Among nondemented individuals, increased white matter hyperintensity severity was associated with new onset and a more chronic course of depression and poor response to antidepressant medication.
33,
34 Several studies reported a significant association between greater white matter hyperintensities in frontal brain regions and depression.
34 In this study we found that patients with depression had a significantly larger white matter hyperintensity volume in the right parietal lobe than patients without depression, and no significant association was found between depression and frontal white matter hyperintensities. In a study that examined quantified electroencephalographic (qEEG) correlates of depression in Alzheimer’s disease, we found a significant association between depression and increased theta power in posterior brain areas.
9 In a subsequent study we compared 17 Alzheimer’s disease patients with comorbid depression with 13 age-matched individuals with depression, but no dementia and 10 age-matched healthy comparison subjects.

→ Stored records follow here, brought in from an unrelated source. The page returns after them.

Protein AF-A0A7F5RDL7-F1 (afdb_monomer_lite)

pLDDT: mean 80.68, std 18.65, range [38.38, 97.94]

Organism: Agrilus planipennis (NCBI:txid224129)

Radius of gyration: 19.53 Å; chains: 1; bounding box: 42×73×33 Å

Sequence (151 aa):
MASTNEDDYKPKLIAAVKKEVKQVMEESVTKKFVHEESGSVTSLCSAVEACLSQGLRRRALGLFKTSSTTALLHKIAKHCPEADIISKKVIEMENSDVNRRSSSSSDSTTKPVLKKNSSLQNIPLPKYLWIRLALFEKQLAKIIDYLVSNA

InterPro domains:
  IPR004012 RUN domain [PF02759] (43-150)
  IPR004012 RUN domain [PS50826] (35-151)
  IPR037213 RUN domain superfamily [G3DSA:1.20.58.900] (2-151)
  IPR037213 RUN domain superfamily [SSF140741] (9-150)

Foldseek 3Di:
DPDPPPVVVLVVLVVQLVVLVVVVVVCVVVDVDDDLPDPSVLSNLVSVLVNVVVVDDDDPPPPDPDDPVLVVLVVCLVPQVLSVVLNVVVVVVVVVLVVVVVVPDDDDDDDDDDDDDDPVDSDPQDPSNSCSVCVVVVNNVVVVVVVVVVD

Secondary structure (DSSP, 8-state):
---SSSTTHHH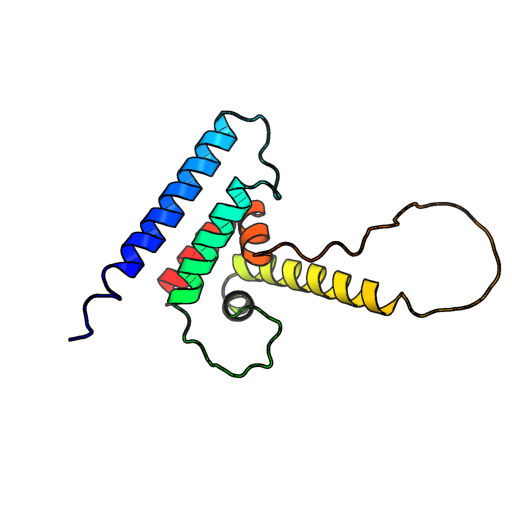HHHHHHHHHHHHHHHHHHHSS---TT-HHHHHHHHHHHHHHHHHS-----TT--S-HHHHHHHHHTTT-HHHHHHHHHHHHHHHHHHHHHHTT-------------------PPPTTHHHHHHHHTT-HHHHHHHHHHT-

Structure (mmCIF, N/CA/C/O backbone):
data_AF-A0A7F5RDL7-F1
#
_entry.id   AF-A0A7F5RDL7-F1
#
loop_
_atom_site.group_PDB
_atom_site.id
_atom_site.type_symbol
_atom_site.label_atom_id
_atom_site.label_alt_id
_atom_site.label_comp_id
_atom_site.label_asym_id
_atom_site.label_entity_id
_atom_site.label_seq_id
_atom_site.pdbx_PDB_ins_code
_atom_site.Cartn_x
_atom_site.Cartn_y
_atom_site.Cartn_z
_atom_site.occupancy
_atom_site.B_iso_or_equiv
_atom_site.auth_seq_id
_atom_site.auth_comp_id
_atom_site.auth_asym_id
_atom_site.auth_atom_id
_atom_site.pdbx_PDB_model_num
ATOM 1 N N . MET A 1 1 ? 14.850 -30.128 -0.155 1.00 38.38 1 MET A N 1
ATOM 2 C CA . MET A 1 1 ? 13.469 -29.817 0.277 1.00 38.38 1 MET A CA 1
ATOM 3 C C . MET A 1 1 ? 13.374 -28.325 0.569 1.00 38.38 1 MET A C 1
ATOM 5 O O . MET A 1 1 ? 13.772 -27.911 1.644 1.00 38.38 1 MET A O 1
ATOM 9 N N . ALA A 1 2 ? 12.941 -27.509 -0.395 1.00 45.28 2 ALA A N 1
ATOM 10 C CA . ALA A 1 2 ? 12.699 -26.075 -0.197 1.00 45.28 2 ALA A CA 1
ATOM 11 C C . ALA A 1 2 ? 11.757 -25.569 -1.302 1.00 45.28 2 ALA A C 1
ATOM 13 O O . ALA A 1 2 ? 12.193 -24.926 -2.252 1.00 45.28 2 ALA A O 1
ATOM 14 N N . SER A 1 3 ? 10.477 -25.943 -1.241 1.00 47.66 3 SER A N 1
ATOM 15 C CA . SER A 1 3 ? 9.487 -25.516 -2.248 1.00 47.66 3 SER A CA 1
ATOM 16 C C . SER A 1 3 ? 8.088 -25.276 -1.668 1.00 47.66 3 SER A C 1
ATOM 18 O O . SER A 1 3 ? 7.129 -25.221 -2.417 1.00 47.66 3 SER A O 1
ATOM 20 N N . THR A 1 4 ? 7.953 -25.108 -0.348 1.00 48.75 4 THR A N 1
ATOM 21 C CA . THR A 1 4 ? 6.648 -24.971 0.333 1.00 48.75 4 THR A CA 1
ATOM 22 C C . THR A 1 4 ? 6.347 -23.578 0.900 1.00 48.75 4 THR A C 1
ATOM 24 O O . THR A 1 4 ? 5.319 -23.405 1.535 1.00 48.75 4 THR A O 1
ATOM 27 N N . ASN A 1 5 ? 7.190 -22.558 0.687 1.00 58.19 5 ASN A N 1
ATOM 28 C CA . ASN A 1 5 ? 7.022 -21.264 1.376 1.00 58.19 5 ASN A CA 1
ATOM 29 C C . ASN A 1 5 ? 6.397 -20.126 0.547 1.00 58.19 5 ASN A C 1
ATOM 31 O O . ASN A 1 5 ? 5.923 -19.164 1.148 1.00 58.19 5 ASN A O 1
ATOM 35 N N . GLU A 1 6 ? 6.381 -20.186 -0.790 1.00 57.41 6 GLU A N 1
ATOM 36 C CA . GLU A 1 6 ? 5.824 -19.085 -1.604 1.00 57.41 6 GLU A CA 1
ATOM 37 C C . GLU A 1 6 ? 4.296 -19.158 -1.740 1.00 57.41 6 GLU A C 1
ATOM 39 O O . GLU A 1 6 ? 3.617 -18.128 -1.652 1.00 57.41 6 GLU A O 1
ATOM 44 N N . ASP A 1 7 ? 3.749 -20.368 -1.872 1.00 60.88 7 ASP A N 1
ATOM 45 C CA . ASP A 1 7 ? 2.311 -20.585 -2.069 1.00 60.88 7 ASP A CA 1
ATOM 46 C C . ASP A 1 7 ? 1.484 -20.248 -0.819 1.00 60.88 7 ASP A C 1
ATOM 48 O O . ASP A 1 7 ? 0.362 -19.760 -0.936 1.00 60.88 7 ASP A O 1
ATOM 52 N N . ASP A 1 8 ? 2.069 -20.377 0.375 1.00 76.44 8 ASP A N 1
ATOM 53 C CA . ASP A 1 8 ? 1.447 -19.976 1.644 1.00 76.44 8 ASP A CA 1
ATOM 54 C C . ASP A 1 8 ? 1.591 -18.480 1.951 1.00 76.44 8 ASP A C 1
ATOM 56 O O . ASP A 1 8 ? 0.923 -17.955 2.847 1.00 76.44 8 ASP A O 1
ATOM 60 N N . TYR A 1 9 ? 2.479 -17.766 1.256 1.00 85.44 9 TYR A N 1
ATOM 61 C CA . TYR A 1 9 ? 2.781 -16.374 1.582 1.00 85.44 9 TYR 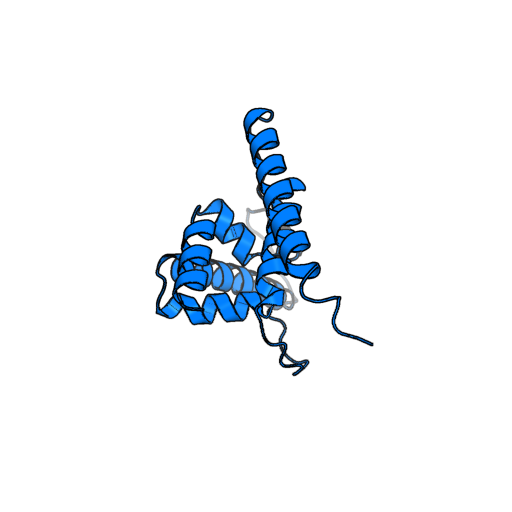A CA 1
ATOM 62 C C . TYR A 1 9 ? 1.777 -15.402 0.955 1.00 85.44 9 TYR A C 1
ATOM 64 O O . TYR A 1 9 ? 1.248 -14.523 1.637 1.00 85.44 9 TYR A O 1
ATOM 72 N N . LYS A 1 10 ? 1.429 -15.602 -0.322 1.00 88.25 10 LYS A N 1
ATOM 73 C CA . LYS A 1 10 ? 0.393 -14.822 -1.021 1.00 88.25 10 LYS A CA 1
ATOM 74 C C . LYS A 1 10 ? -0.961 -14.804 -0.289 1.00 88.25 10 LYS A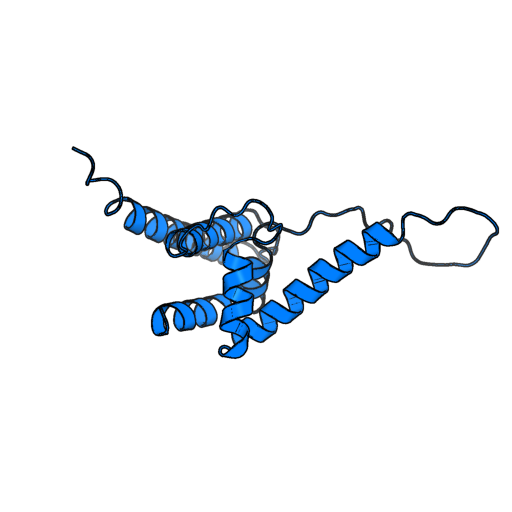 C 1
ATOM 76 O O . LYS A 1 10 ? -1.466 -13.707 -0.041 1.00 88.25 10 LYS A O 1
ATOM 81 N N . PRO A 1 11 ? -1.556 -15.945 0.119 1.00 92.38 11 PRO A N 1
ATOM 82 C CA . PRO A 1 11 ? -2.833 -15.932 0.830 1.00 92.38 11 PRO A CA 1
ATOM 83 C C . PRO A 1 11 ? -2.745 -15.206 2.178 1.00 92.38 11 PRO A C 1
ATOM 85 O O . PRO A 1 11 ? -3.701 -14.528 2.552 1.00 92.38 11 PRO A O 1
ATOM 88 N N . LYS A 1 12 ? -1.599 -15.257 2.875 1.00 93.38 12 LYS A N 1
ATOM 89 C CA . LYS A 1 12 ? -1.380 -14.505 4.124 1.00 93.38 12 LYS A CA 1
ATOM 90 C C . LYS A 1 12 ? -1.402 -12.993 3.900 1.00 93.38 12 LYS A C 1
ATOM 92 O O . LYS A 1 12 ? -2.025 -12.280 4.683 1.00 93.38 12 LYS A O 1
ATOM 97 N N . LEU A 1 13 ? -0.781 -12.502 2.827 1.00 93.81 13 LEU A N 1
ATOM 98 C CA . LEU A 1 13 ? -0.811 -11.076 2.476 1.00 93.81 13 LEU A CA 1
ATOM 99 C C . LEU A 1 13 ? -2.227 -10.600 2.145 1.00 93.81 13 LEU A C 1
ATOM 101 O O . LEU A 1 13 ? -2.679 -9.574 2.650 1.00 93.81 13 LEU A O 1
ATOM 105 N N . ILE A 1 14 ? -2.957 -11.379 1.342 1.00 93.75 14 ILE A N 1
ATOM 106 C CA . ILE A 1 14 ? -4.345 -11.063 0.992 1.00 93.75 14 ILE A CA 1
ATOM 107 C C . ILE A 1 14 ? -5.237 -11.081 2.237 1.00 93.75 14 ILE A C 1
ATOM 109 O O . ILE A 1 14 ? -6.074 -10.194 2.407 1.00 93.75 14 ILE A O 1
ATOM 113 N N . ALA A 1 15 ? -5.049 -12.054 3.133 1.00 96.06 15 ALA A N 1
ATOM 114 C CA . ALA A 1 15 ? -5.760 -12.105 4.405 1.00 96.06 15 ALA A CA 1
ATOM 115 C C . ALA A 1 15 ? -5.453 -10.880 5.282 1.00 96.06 15 ALA A C 1
ATOM 117 O O . ALA A 1 15 ? -6.374 -10.316 5.873 1.00 96.06 15 ALA A O 1
ATOM 118 N N . ALA A 1 16 ? -4.195 -10.427 5.319 1.00 96.56 16 ALA A N 1
ATOM 119 C CA . ALA A 1 16 ? -3.802 -9.222 6.042 1.00 96.56 16 ALA A CA 1
ATOM 120 C C . ALA A 1 16 ? -4.502 -7.973 5.486 1.00 96.56 16 ALA A C 1
ATOM 122 O O . ALA A 1 16 ? -5.148 -7.260 6.247 1.00 96.56 16 ALA A O 1
ATOM 123 N N . VAL A 1 17 ? -4.477 -7.747 4.166 1.00 96.44 17 VAL A N 1
ATOM 124 C CA . VAL A 1 17 ? -5.176 -6.599 3.556 1.00 96.44 17 VAL A CA 1
ATOM 125 C C . VAL A 1 17 ? -6.674 -6.643 3.855 1.00 96.44 17 VAL A C 1
ATOM 127 O O . VAL A 1 17 ? -7.237 -5.643 4.290 1.00 96.44 17 VAL A O 1
ATOM 130 N N . LYS A 1 18 ? -7.324 -7.803 3.691 1.00 96.94 18 LYS A N 1
ATOM 131 C CA . LYS A 1 18 ? -8.757 -7.962 3.996 1.00 96.94 18 LYS A CA 1
ATOM 132 C C . LYS A 1 18 ? -9.079 -7.619 5.451 1.00 96.94 18 LYS A C 1
ATOM 134 O O . LYS A 1 18 ? -10.068 -6.936 5.712 1.00 96.94 18 LYS A O 1
ATOM 139 N N . LYS A 1 19 ? -8.246 -8.081 6.387 1.00 97.75 19 LYS A N 1
ATOM 140 C CA . LYS A 1 19 ? -8.391 -7.787 7.815 1.00 97.75 19 LYS A CA 1
ATOM 141 C C . LYS A 1 19 ? -8.282 -6.285 8.085 1.00 97.75 19 LYS A C 1
ATOM 143 O O . LYS A 1 19 ? -9.153 -5.737 8.752 1.00 97.75 19 LYS A O 1
ATOM 148 N N . GLU A 1 20 ? -7.257 -5.623 7.552 1.00 97.25 20 GLU A N 1
ATOM 149 C CA . GLU A 1 20 ? -7.046 -4.189 7.787 1.00 97.25 20 GLU A CA 1
ATOM 150 C C . GLU A 1 20 ? -8.134 -3.325 7.131 1.00 97.25 20 GLU A C 1
ATOM 152 O O . GLU A 1 20 ? -8.598 -2.361 7.735 1.00 97.25 20 GLU A O 1
ATOM 157 N N . VAL A 1 21 ? -8.625 -3.703 5.943 1.00 96.31 21 VAL A N 1
ATOM 158 C CA . VAL A 1 21 ? -9.786 -3.046 5.316 1.00 96.31 21 VAL A CA 1
ATOM 159 C C . VAL A 1 21 ? -11.009 -3.153 6.223 1.00 96.31 21 VAL A C 1
ATOM 161 O O . VAL A 1 21 ? -11.652 -2.142 6.499 1.00 96.31 21 VAL A O 1
ATOM 164 N N . LYS A 1 22 ? -11.303 -4.352 6.742 1.00 96.38 22 LYS A N 1
ATOM 165 C CA . LYS A 1 22 ? -12.423 -4.553 7.669 1.00 96.38 22 LYS A CA 1
ATOM 166 C C . LYS A 1 22 ? -12.277 -3.682 8.919 1.00 96.38 22 LYS A C 1
ATOM 168 O O . LYS A 1 22 ? -13.237 -3.032 9.317 1.00 96.38 22 LYS A O 1
ATOM 173 N N . GLN A 1 23 ? -11.076 -3.622 9.492 1.00 94.75 23 GLN A N 1
ATOM 174 C CA . GLN A 1 23 ? -10.795 -2.816 10.678 1.00 94.75 23 GLN A CA 1
ATOM 175 C C . GLN A 1 23 ? -11.035 -1.319 10.433 1.00 94.75 23 GLN A C 1
ATOM 177 O O . GLN A 1 23 ? -11.669 -0.658 11.254 1.00 94.75 23 GLN A O 1
ATOM 182 N N . VAL A 1 24 ? -10.558 -0.780 9.304 1.00 93.69 24 VAL A N 1
ATOM 183 C CA . VAL A 1 24 ? -10.780 0.628 8.930 1.00 93.69 24 VAL A CA 1
ATOM 184 C C . VAL A 1 24 ? -12.266 0.899 8.682 1.00 93.69 24 VAL A C 1
ATOM 186 O O . VAL A 1 24 ? -12.773 1.940 9.097 1.00 93.69 24 VAL A O 1
ATOM 189 N N . MET A 1 25 ? -12.987 -0.042 8.063 1.00 93.75 25 MET A N 1
ATOM 190 C CA . MET A 1 25 ? -14.435 0.071 7.865 1.00 93.75 25 MET A CA 1
ATOM 191 C C . MET A 1 25 ? -15.185 0.120 9.202 1.00 93.75 25 MET A C 1
ATOM 193 O O . MET A 1 25 ? -15.962 1.044 9.427 1.00 93.75 25 MET A O 1
ATOM 197 N N . GLU A 1 26 ? -14.924 -0.817 10.115 1.00 93.69 26 GLU A N 1
ATOM 198 C CA . GLU A 1 26 ? -15.534 -0.836 11.453 1.00 93.69 26 GLU A CA 1
ATOM 199 C C . GLU A 1 26 ? -15.229 0.448 12.240 1.00 93.69 26 GLU A C 1
ATOM 201 O O . GLU A 1 26 ? -16.114 1.031 12.873 1.00 93.69 26 GLU A O 1
ATOM 206 N N . GLU A 1 27 ? -13.992 0.941 12.161 1.00 92.69 27 GLU A N 1
ATOM 207 C CA . GLU A 1 27 ? -13.611 2.205 12.787 1.00 92.69 27 GLU A CA 1
ATOM 208 C C . GLU A 1 27 ? -14.362 3.397 12.186 1.00 92.69 27 GLU A C 1
ATOM 210 O O . GLU A 1 27 ? -14.836 4.252 12.929 1.00 92.69 27 GLU A O 1
ATOM 215 N N . SER A 1 28 ? -14.518 3.444 10.861 1.00 90.19 28 SER A N 1
ATOM 216 C CA . SER A 1 28 ? -15.234 4.531 10.181 1.00 90.19 28 SER A CA 1
ATOM 217 C C . SER A 1 28 ? -16.729 4.578 10.503 1.00 90.19 28 SER A C 1
ATOM 219 O O . SER A 1 28 ? -17.342 5.636 10.412 1.00 90.19 28 SER A O 1
ATOM 221 N N . VAL A 1 29 ? -17.310 3.442 10.902 1.00 90.88 29 VAL A N 1
ATOM 222 C CA . VAL A 1 29 ? -18.715 3.349 11.321 1.00 90.88 29 VAL A CA 1
ATOM 223 C C . VAL A 1 29 ? -18.881 3.729 12.795 1.00 90.88 29 VAL A C 1
ATOM 225 O O . VAL A 1 29 ? -19.897 4.305 13.175 1.00 90.88 29 VAL A O 1
ATOM 228 N N . THR A 1 30 ? -17.895 3.420 13.641 1.00 90.19 30 THR A N 1
ATOM 229 C CA . THR A 1 30 ? -17.975 3.644 15.097 1.00 90.19 30 THR A CA 1
ATOM 230 C C . THR A 1 30 ? -17.438 5.005 15.539 1.00 90.19 30 THR A C 1
ATOM 232 O O . THR A 1 30 ? -17.876 5.541 16.558 1.00 90.19 30 THR A O 1
ATOM 235 N N . LYS A 1 31 ? -16.505 5.594 14.784 1.00 87.00 31 LYS A N 1
ATOM 236 C CA . LYS A 1 31 ? -15.932 6.918 15.052 1.00 87.00 31 LYS A CA 1
ATOM 237 C C . LYS A 1 31 ? -16.478 7.947 14.068 1.00 87.00 31 LYS A C 1
ATOM 239 O O . LYS A 1 31 ? -16.632 7.674 12.887 1.00 87.00 31 LYS A O 1
ATOM 244 N N . LYS A 1 32 ? -16.690 9.181 14.541 1.00 79.31 32 LYS A N 1
ATOM 245 C CA . LYS A 1 32 ? -17.147 10.305 13.696 1.00 79.31 32 LYS A CA 1
ATOM 246 C C . LYS A 1 32 ? -16.148 10.685 12.595 1.00 79.31 32 LYS A C 1
ATOM 248 O O . LYS A 1 32 ? -16.542 11.288 11.603 1.00 79.31 32 LYS A O 1
ATOM 253 N N . PHE A 1 33 ? -14.863 10.388 12.793 1.00 81.00 33 PHE A N 1
ATOM 254 C CA . PHE A 1 33 ? -13.794 10.698 11.851 1.00 81.00 33 PHE A CA 1
ATOM 255 C C . PHE A 1 33 ? -12.633 9.714 12.014 1.00 81.00 33 PHE A C 1
ATOM 257 O O . PHE A 1 33 ? -12.278 9.352 13.139 1.00 81.00 33 PHE A O 1
ATOM 264 N N . VAL A 1 34 ? -12.026 9.317 10.894 1.00 86.62 34 VAL A N 1
ATOM 265 C CA . VAL A 1 34 ? -10.784 8.537 10.861 1.00 86.62 34 VAL A CA 1
ATOM 266 C C . VAL A 1 34 ? -9.674 9.462 10.383 1.00 86.62 34 VAL A C 1
ATOM 268 O O . VAL A 1 34 ? -9.690 9.919 9.242 1.00 86.62 34 VAL A O 1
ATOM 271 N N . HIS A 1 35 ? -8.724 9.758 11.270 1.00 88.75 35 HIS A N 1
ATOM 272 C CA . HIS A 1 35 ? -7.565 10.568 10.911 1.00 88.75 35 HIS A CA 1
ATOM 273 C C . HIS A 1 35 ? -6.663 9.827 9.936 1.00 88.75 35 HIS A C 1
ATOM 275 O O . HIS A 1 35 ? -6.457 8.623 10.064 1.00 88.75 35 HIS A O 1
ATOM 281 N N . GLU A 1 36 ? -6.056 10.580 9.023 1.00 85.25 36 GLU A N 1
ATOM 282 C CA . GLU A 1 36 ? -5.028 10.059 8.132 1.00 85.25 36 GLU A CA 1
ATOM 283 C C . GLU A 1 36 ? -3.932 9.354 8.911 1.00 85.25 36 GLU A C 1
ATOM 285 O O . GLU A 1 36 ? -3.637 8.200 8.639 1.00 85.25 36 GLU A O 1
ATOM 290 N N . GLU A 1 37 ? -3.423 9.964 9.970 1.00 84.12 37 GLU A N 1
ATOM 291 C CA . GLU A 1 37 ? -2.354 9.419 10.811 1.00 84.12 37 GLU A CA 1
ATOM 292 C C . GLU A 1 37 ? -2.804 8.306 11.773 1.00 84.12 37 GLU A C 1
ATOM 294 O O . GLU A 1 37 ? -2.023 7.880 12.624 1.00 84.12 37 GLU A O 1
ATOM 299 N N . SER A 1 38 ? -4.039 7.798 11.660 1.00 90.12 38 SER A N 1
ATOM 300 C CA . SER A 1 38 ? -4.520 6.751 12.561 1.00 90.12 38 SER A CA 1
ATOM 301 C C . SER A 1 38 ? -3.707 5.455 12.438 1.00 90.12 38 SER A C 1
ATOM 303 O O . SER A 1 38 ? -3.099 5.132 11.405 1.00 90.12 38 SER A O 1
ATOM 305 N N . GLY A 1 39 ? -3.722 4.672 13.520 1.00 92.19 39 GLY A N 1
ATOM 306 C CA . GLY A 1 39 ? -3.090 3.355 13.546 1.00 92.19 39 GLY A CA 1
ATOM 307 C C . GLY A 1 39 ? -3.684 2.406 12.504 1.00 92.19 39 GLY A C 1
ATOM 308 O O . GLY A 1 39 ? -2.931 1.751 11.794 1.00 92.19 39 GLY A O 1
ATOM 309 N N . SER A 1 40 ? -5.011 2.385 12.348 1.00 93.38 40 SER A N 1
ATOM 310 C CA . SER A 1 40 ? -5.702 1.523 11.378 1.00 93.38 40 SER A CA 1
ATOM 311 C C . SER A 1 40 ? -5.367 1.874 9.928 1.00 93.38 40 SER A C 1
ATOM 313 O O . SER A 1 40 ? -5.086 0.982 9.131 1.00 93.38 40 SER A O 1
ATOM 315 N N . VAL A 1 41 ? -5.297 3.167 9.593 1.00 94.56 41 VAL A N 1
ATOM 316 C CA . VAL A 1 41 ? -4.845 3.625 8.272 1.00 94.56 41 VAL A CA 1
ATOM 317 C C . VAL A 1 41 ? -3.396 3.214 8.032 1.00 94.56 41 VAL A C 1
ATOM 319 O O . VAL A 1 41 ? -3.057 2.722 6.955 1.00 94.56 41 VAL A O 1
ATOM 322 N N . THR A 1 42 ? -2.531 3.384 9.031 1.00 94.69 42 THR A N 1
ATOM 323 C CA . THR A 1 42 ? -1.116 3.013 8.921 1.00 94.69 42 THR A CA 1
ATOM 324 C C . THR A 1 42 ? -0.944 1.506 8.713 1.00 94.69 42 THR A C 1
ATOM 326 O O . THR A 1 42 ? -0.162 1.101 7.850 1.00 94.69 42 THR A O 1
ATOM 329 N N . SER A 1 43 ? -1.704 0.682 9.438 1.00 96.06 43 SER A N 1
ATOM 330 C CA . SER A 1 43 ? -1.711 -0.773 9.271 1.00 96.06 43 SER A CA 1
ATOM 331 C C . SER A 1 43 ? -2.198 -1.182 7.883 1.00 96.06 43 SER A C 1
ATOM 333 O O . SER A 1 43 ? -1.513 -1.959 7.214 1.00 96.06 43 SER A O 1
ATOM 335 N N . LEU A 1 44 ? -3.292 -0.592 7.388 1.00 96.75 44 LEU A N 1
ATOM 336 C CA . LEU A 1 44 ? -3.769 -0.820 6.023 1.00 96.75 44 LEU A CA 1
ATOM 337 C C . LEU A 1 44 ? -2.700 -0.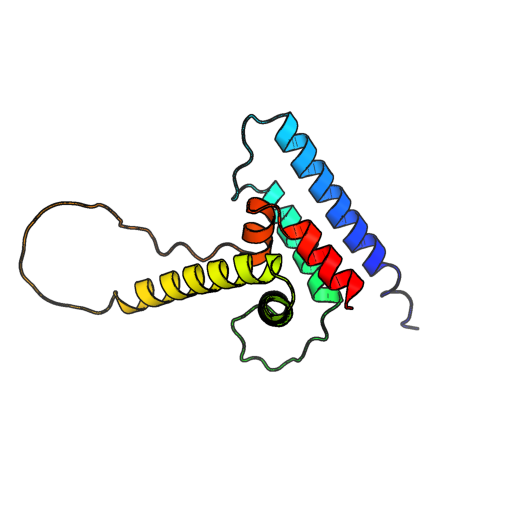464 4.980 1.00 96.75 44 LEU A C 1
ATOM 339 O O . LEU A 1 44 ? -2.407 -1.273 4.099 1.00 96.75 44 LEU A O 1
ATOM 343 N N . CYS A 1 45 ? -2.069 0.706 5.104 1.00 96.00 45 CYS A N 1
ATOM 344 C CA . CYS A 1 45 ? -1.006 1.122 4.189 1.00 96.00 45 CYS A CA 1
ATOM 345 C C . CYS A 1 45 ? 0.171 0.137 4.199 1.00 96.00 45 CYS A C 1
ATOM 347 O O . CYS A 1 45 ? 0.708 -0.193 3.144 1.00 96.00 45 CYS A O 1
ATOM 349 N N . SER A 1 46 ? 0.547 -0.369 5.377 1.00 95.19 46 SER A N 1
ATOM 350 C CA . SER A 1 46 ? 1.623 -1.354 5.510 1.00 95.19 46 SER A CA 1
ATOM 351 C C . SER A 1 46 ? 1.289 -2.695 4.846 1.00 95.19 46 SER A C 1
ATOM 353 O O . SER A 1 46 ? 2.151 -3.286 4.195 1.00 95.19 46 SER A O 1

10 While depression (with or without Alzheimer’s disease) was significantly associated with lower alpha relative power, among Alzheimer’s disease patients this change was restricted to posterior brain areas. Furthermore, Alzheimer’s disease patients with depression also showed significant increases in delta power in posterior brain areas as compared to depressed individuals without dementia. Using 99mTcHMPAO SPECT, we compared 10 Alzheimer’s disease patients with major depression with 21 Alzheimer’s disease nondepressed patients. The main finding was that patients with major depression had significant hypoperfusion in temporoparietal regions as compared to the nondepressed group.
8 Among 93 patients with a right hemisphere stroke, we found a significant association between depression and right parietal damage.
35 Future studies should compare the severity and location of white matter hyperintensities in comparable samples of demented and nondemented individuals with depression.
In conclusion, we found a significant association between white matter hyperintensities and behavioral disorders in patients with Alzheimer’s disease. Whereas apathy was significantly associated with larger white matter hyperintensities in the frontal lobes, depression was associated with larger right parietal white matter hyperintensities. On the other hand, neither gray nor white matter atrophy was associated with apathy or depression. Future studies may use more sophisticated neuroimaging techniques to further examine the association between pathological white matter changes and the behavioral disorders of dementia.